絵本作家のモーリス・センダック(Maurice Sendak)氏が、4月8日に83歳で亡くなりました。
最近、「かいじゅうたちのいるところ」が実写映画化されたりしていたので、けっこう知っている人も多かったように思います。もともとは1963年に発表された古い絵本ですが、自分が初めてであったのは20数年前、うちのこどもたちのためでした。
もともと「絵本箱」という名前のビデオシリーズで見たのが最初。絵本の絵をそのまま使って、動きをつけてアニメーションのように見せるシリーズで、こどもたちのお気に入りになったのです。
せっかくですからと、原宿のクレヨンハウス(落合恵子さんの店)で探してその本だけでなく、センダック氏の他の作品も何点か購入しました。
いずれの作品でも、独特のファンタジー調の絵には目を奪われました。ページを開くと角の端っこまで丹念に描き込まれ、どのページも独立したポスターでも見ているかのようです。

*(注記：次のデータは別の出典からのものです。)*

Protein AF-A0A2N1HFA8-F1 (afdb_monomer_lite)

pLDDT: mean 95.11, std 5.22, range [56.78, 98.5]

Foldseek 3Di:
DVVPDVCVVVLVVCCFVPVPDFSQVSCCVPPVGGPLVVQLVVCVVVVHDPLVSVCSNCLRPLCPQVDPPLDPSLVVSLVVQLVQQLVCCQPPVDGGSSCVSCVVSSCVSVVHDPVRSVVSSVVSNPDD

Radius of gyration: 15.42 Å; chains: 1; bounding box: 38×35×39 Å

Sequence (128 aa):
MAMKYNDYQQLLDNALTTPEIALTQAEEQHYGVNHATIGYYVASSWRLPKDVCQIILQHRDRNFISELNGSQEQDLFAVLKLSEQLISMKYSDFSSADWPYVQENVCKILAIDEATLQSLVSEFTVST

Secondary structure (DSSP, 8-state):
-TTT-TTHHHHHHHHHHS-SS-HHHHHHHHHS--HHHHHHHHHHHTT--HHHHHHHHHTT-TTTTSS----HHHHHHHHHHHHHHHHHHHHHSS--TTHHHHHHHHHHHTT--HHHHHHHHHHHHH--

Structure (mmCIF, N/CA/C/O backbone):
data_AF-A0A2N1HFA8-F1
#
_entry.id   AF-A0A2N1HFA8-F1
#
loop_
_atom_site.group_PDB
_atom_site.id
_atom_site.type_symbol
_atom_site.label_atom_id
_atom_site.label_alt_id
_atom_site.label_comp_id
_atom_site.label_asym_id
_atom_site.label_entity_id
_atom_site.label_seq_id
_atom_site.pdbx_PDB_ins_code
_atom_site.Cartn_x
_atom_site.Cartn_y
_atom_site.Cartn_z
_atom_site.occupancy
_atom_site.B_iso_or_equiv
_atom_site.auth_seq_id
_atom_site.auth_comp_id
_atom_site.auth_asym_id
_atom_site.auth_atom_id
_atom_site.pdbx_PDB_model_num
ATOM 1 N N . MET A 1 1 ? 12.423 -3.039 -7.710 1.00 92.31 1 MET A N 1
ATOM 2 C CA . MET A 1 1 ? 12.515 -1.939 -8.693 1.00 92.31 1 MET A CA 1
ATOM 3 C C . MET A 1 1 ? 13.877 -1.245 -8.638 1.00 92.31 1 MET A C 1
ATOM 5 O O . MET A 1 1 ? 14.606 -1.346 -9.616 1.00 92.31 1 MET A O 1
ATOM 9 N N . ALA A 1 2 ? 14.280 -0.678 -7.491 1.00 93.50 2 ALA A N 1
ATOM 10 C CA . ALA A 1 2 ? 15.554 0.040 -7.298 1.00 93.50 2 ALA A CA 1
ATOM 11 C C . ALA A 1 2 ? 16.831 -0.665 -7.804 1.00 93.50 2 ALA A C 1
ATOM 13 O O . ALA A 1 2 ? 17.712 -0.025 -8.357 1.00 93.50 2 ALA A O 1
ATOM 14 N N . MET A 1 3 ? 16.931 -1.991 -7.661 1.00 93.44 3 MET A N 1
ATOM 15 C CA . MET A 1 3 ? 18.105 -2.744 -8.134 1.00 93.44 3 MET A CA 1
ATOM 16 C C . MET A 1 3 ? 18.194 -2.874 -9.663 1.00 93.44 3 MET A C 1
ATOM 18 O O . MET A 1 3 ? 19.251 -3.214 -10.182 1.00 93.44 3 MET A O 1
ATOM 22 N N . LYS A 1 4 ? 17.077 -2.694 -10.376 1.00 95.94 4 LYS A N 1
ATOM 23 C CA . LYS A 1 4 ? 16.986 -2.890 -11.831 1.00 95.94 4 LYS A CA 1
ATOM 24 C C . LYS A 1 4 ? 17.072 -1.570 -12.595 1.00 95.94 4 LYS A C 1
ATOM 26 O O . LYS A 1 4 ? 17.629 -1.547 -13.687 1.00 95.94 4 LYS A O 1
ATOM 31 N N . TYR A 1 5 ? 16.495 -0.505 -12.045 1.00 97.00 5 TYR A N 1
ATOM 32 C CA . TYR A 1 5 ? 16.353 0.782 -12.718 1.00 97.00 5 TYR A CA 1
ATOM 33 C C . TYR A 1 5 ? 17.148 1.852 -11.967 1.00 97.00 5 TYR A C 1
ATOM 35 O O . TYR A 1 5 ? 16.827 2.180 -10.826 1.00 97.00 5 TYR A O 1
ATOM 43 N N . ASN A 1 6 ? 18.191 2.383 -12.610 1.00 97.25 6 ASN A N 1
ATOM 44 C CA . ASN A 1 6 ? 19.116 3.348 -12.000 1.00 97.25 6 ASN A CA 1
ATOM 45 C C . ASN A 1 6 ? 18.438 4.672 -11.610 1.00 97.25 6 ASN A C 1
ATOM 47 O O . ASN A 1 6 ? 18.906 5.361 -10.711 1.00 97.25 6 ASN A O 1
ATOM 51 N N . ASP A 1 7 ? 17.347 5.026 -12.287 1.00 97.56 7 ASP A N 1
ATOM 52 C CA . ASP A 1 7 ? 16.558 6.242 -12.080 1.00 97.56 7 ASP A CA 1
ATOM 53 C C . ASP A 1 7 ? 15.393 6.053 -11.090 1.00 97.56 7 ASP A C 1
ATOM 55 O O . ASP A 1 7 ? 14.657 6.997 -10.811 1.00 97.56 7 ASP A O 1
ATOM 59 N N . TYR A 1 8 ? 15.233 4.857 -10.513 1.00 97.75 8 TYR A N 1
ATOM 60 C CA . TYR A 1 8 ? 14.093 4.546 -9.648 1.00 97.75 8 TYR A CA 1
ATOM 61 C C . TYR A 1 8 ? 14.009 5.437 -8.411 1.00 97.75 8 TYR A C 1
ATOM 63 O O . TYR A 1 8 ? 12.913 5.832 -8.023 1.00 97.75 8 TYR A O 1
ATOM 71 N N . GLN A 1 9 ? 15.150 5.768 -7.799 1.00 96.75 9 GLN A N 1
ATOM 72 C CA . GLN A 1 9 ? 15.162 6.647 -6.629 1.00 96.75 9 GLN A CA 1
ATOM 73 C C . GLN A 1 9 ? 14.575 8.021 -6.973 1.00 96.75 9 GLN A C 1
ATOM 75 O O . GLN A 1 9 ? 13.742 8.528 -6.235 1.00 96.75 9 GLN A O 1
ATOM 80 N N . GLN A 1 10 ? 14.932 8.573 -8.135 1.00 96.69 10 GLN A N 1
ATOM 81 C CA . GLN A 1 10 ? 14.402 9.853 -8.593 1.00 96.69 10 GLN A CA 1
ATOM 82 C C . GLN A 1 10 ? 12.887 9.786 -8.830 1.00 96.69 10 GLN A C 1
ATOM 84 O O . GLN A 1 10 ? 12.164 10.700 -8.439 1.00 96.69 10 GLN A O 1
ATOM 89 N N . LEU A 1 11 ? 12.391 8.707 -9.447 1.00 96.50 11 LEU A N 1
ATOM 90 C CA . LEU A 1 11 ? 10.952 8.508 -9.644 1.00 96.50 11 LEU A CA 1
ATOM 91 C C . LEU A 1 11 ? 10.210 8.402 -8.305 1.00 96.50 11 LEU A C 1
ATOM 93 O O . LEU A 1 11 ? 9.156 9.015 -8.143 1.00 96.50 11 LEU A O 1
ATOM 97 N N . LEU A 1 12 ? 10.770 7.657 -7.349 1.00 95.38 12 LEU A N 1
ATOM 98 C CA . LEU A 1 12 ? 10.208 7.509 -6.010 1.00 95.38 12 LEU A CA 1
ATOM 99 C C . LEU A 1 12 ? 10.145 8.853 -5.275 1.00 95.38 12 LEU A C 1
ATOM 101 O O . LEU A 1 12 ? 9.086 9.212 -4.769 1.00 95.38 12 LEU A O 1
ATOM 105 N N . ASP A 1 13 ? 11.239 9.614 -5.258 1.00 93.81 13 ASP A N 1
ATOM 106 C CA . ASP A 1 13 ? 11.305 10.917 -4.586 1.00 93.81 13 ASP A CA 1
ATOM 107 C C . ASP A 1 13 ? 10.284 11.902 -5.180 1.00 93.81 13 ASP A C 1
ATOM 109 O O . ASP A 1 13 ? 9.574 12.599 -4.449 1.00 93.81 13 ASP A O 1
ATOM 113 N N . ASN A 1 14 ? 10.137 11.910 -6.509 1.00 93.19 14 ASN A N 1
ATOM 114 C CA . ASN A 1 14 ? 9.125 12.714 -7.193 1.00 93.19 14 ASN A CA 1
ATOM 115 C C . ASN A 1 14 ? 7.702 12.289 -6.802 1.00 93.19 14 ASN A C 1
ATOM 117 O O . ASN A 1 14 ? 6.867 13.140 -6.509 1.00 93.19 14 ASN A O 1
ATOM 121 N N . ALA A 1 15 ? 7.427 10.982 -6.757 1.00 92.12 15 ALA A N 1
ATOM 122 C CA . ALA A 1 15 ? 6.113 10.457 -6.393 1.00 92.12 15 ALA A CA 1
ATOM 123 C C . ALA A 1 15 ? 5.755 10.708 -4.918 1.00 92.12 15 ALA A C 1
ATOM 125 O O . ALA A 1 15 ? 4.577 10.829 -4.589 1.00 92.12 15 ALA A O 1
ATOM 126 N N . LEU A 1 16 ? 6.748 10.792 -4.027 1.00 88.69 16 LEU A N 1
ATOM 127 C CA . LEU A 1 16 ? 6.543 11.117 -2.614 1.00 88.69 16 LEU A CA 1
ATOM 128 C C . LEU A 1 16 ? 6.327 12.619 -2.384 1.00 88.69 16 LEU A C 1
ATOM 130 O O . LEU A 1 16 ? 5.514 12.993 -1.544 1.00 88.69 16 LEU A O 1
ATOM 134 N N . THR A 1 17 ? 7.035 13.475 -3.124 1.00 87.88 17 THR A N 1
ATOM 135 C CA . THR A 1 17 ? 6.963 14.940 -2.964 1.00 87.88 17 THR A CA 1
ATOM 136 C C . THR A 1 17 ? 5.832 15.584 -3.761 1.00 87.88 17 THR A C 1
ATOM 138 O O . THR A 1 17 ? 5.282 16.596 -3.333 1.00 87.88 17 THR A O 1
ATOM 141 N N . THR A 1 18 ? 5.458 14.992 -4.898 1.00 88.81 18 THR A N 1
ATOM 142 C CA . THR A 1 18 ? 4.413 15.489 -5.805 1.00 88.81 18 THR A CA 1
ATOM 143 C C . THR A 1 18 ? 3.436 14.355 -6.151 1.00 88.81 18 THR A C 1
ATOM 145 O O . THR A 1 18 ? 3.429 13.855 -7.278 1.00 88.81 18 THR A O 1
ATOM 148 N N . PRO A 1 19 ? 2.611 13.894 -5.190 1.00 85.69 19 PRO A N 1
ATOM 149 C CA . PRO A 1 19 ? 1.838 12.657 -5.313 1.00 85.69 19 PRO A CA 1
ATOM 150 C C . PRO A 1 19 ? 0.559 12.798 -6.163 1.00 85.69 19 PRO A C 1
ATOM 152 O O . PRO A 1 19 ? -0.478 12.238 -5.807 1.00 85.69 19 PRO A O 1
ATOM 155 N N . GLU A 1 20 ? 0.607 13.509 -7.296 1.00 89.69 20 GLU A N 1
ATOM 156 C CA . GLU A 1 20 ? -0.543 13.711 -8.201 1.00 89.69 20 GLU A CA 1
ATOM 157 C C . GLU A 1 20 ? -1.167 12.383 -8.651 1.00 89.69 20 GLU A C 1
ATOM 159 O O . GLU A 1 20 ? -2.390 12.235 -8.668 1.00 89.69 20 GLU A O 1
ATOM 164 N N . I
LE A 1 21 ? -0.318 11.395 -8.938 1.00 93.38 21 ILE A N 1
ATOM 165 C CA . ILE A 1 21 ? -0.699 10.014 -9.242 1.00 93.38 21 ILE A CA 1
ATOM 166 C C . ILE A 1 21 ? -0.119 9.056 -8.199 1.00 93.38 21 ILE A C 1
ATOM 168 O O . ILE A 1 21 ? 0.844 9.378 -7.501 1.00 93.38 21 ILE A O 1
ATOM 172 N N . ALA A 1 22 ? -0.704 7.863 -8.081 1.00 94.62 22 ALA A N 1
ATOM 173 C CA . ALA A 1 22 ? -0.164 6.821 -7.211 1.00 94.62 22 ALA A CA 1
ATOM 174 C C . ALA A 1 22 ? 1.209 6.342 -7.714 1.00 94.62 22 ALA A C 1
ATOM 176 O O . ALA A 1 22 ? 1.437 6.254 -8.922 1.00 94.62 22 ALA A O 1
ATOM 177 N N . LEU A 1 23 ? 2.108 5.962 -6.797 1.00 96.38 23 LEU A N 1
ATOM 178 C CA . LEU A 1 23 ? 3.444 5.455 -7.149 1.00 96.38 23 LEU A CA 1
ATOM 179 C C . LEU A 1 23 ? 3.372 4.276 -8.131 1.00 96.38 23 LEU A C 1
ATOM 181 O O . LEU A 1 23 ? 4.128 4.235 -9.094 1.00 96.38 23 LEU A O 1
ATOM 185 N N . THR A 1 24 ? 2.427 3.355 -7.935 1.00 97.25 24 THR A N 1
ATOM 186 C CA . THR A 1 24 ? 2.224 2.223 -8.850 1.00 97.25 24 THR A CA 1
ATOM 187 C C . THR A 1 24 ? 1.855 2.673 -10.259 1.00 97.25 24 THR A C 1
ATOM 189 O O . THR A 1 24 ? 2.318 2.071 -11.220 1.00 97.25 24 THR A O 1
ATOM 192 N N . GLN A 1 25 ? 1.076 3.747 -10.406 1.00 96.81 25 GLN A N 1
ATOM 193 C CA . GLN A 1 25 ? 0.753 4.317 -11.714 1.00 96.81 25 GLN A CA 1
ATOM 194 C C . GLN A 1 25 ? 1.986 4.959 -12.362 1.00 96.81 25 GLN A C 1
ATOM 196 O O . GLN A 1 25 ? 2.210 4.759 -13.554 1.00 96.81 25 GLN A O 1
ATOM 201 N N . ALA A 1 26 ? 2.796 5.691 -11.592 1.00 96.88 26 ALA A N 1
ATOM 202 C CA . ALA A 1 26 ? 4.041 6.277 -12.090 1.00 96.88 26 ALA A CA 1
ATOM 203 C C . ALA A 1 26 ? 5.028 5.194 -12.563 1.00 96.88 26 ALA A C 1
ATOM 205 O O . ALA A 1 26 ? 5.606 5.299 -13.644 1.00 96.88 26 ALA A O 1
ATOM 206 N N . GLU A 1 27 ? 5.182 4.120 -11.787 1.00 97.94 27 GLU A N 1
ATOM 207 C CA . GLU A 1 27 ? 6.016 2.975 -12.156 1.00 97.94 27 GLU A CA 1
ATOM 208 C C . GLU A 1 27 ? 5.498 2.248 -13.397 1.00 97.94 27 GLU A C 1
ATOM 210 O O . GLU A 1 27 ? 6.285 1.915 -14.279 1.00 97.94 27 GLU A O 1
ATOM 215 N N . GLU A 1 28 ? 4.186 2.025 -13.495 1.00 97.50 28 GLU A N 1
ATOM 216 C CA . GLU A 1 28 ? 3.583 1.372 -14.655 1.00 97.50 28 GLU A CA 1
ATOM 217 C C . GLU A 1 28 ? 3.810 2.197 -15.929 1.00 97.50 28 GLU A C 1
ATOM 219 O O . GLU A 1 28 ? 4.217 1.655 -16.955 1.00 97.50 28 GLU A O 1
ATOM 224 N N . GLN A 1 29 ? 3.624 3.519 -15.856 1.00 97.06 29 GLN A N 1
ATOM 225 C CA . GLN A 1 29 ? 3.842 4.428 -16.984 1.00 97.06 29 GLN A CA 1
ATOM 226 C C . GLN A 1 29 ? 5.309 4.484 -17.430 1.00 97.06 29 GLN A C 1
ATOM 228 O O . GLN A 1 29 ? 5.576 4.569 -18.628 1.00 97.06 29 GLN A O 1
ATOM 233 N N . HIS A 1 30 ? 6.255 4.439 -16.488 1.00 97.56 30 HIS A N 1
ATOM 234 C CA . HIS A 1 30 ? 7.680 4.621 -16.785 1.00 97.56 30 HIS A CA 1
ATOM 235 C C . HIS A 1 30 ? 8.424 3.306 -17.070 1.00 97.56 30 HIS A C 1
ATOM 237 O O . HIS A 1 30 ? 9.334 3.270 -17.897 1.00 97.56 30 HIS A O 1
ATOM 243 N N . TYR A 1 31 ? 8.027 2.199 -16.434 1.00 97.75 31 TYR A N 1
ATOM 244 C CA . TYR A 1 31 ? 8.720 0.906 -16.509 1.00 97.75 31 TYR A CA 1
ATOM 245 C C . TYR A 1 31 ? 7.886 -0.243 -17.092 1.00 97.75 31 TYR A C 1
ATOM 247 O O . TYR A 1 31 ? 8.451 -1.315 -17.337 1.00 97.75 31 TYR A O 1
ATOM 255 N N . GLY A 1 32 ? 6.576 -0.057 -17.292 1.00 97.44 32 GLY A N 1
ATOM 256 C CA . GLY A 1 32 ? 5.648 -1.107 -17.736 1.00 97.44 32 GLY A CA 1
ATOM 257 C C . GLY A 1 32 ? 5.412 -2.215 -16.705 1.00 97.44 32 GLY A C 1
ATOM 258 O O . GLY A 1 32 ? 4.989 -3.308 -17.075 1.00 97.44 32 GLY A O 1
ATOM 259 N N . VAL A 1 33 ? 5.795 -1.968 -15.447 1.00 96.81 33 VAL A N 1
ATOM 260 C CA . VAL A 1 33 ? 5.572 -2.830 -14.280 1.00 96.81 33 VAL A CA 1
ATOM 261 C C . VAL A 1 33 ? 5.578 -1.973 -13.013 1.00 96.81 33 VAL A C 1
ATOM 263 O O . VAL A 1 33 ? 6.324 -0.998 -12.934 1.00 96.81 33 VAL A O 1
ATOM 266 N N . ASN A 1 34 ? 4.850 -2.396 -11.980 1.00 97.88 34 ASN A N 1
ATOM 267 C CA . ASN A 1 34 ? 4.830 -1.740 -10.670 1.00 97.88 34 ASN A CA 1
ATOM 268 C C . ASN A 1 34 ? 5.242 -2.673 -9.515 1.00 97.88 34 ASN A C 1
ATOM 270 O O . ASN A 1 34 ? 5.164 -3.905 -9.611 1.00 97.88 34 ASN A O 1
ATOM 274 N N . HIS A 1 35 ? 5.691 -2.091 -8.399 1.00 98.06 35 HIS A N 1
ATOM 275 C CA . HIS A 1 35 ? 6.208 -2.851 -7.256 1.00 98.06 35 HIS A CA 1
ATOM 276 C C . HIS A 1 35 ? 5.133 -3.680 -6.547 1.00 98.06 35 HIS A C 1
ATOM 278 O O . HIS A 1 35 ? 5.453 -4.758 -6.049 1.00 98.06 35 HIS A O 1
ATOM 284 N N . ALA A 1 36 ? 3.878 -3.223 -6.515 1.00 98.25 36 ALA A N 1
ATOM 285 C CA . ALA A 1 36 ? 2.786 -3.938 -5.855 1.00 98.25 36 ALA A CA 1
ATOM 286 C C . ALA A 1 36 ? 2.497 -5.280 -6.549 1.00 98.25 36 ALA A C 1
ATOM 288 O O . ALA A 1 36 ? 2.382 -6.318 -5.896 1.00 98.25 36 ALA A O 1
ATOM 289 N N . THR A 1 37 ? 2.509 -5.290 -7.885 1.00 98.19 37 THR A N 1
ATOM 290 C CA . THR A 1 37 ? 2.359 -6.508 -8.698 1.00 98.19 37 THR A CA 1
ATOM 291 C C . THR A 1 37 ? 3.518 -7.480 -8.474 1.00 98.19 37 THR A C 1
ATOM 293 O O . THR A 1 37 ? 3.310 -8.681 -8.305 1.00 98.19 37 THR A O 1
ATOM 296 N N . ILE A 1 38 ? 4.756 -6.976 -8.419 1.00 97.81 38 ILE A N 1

こどもの思い描く夢の大切さ、それを見守る大人のありかたなどが基本的なテーマだと思います。これは他のセンダック作品にも共通するところですが、自分もこどもの頃にタイムスリップして夢中になれる素晴らしい絵本だと思います。
世代的には、もう絵本を探しに店にいくことはないと思いますが、少なくとも自分の時代の中では忘れられない素晴らしい「文化」の一つであったわけです。ご冥福をお祈りいたします。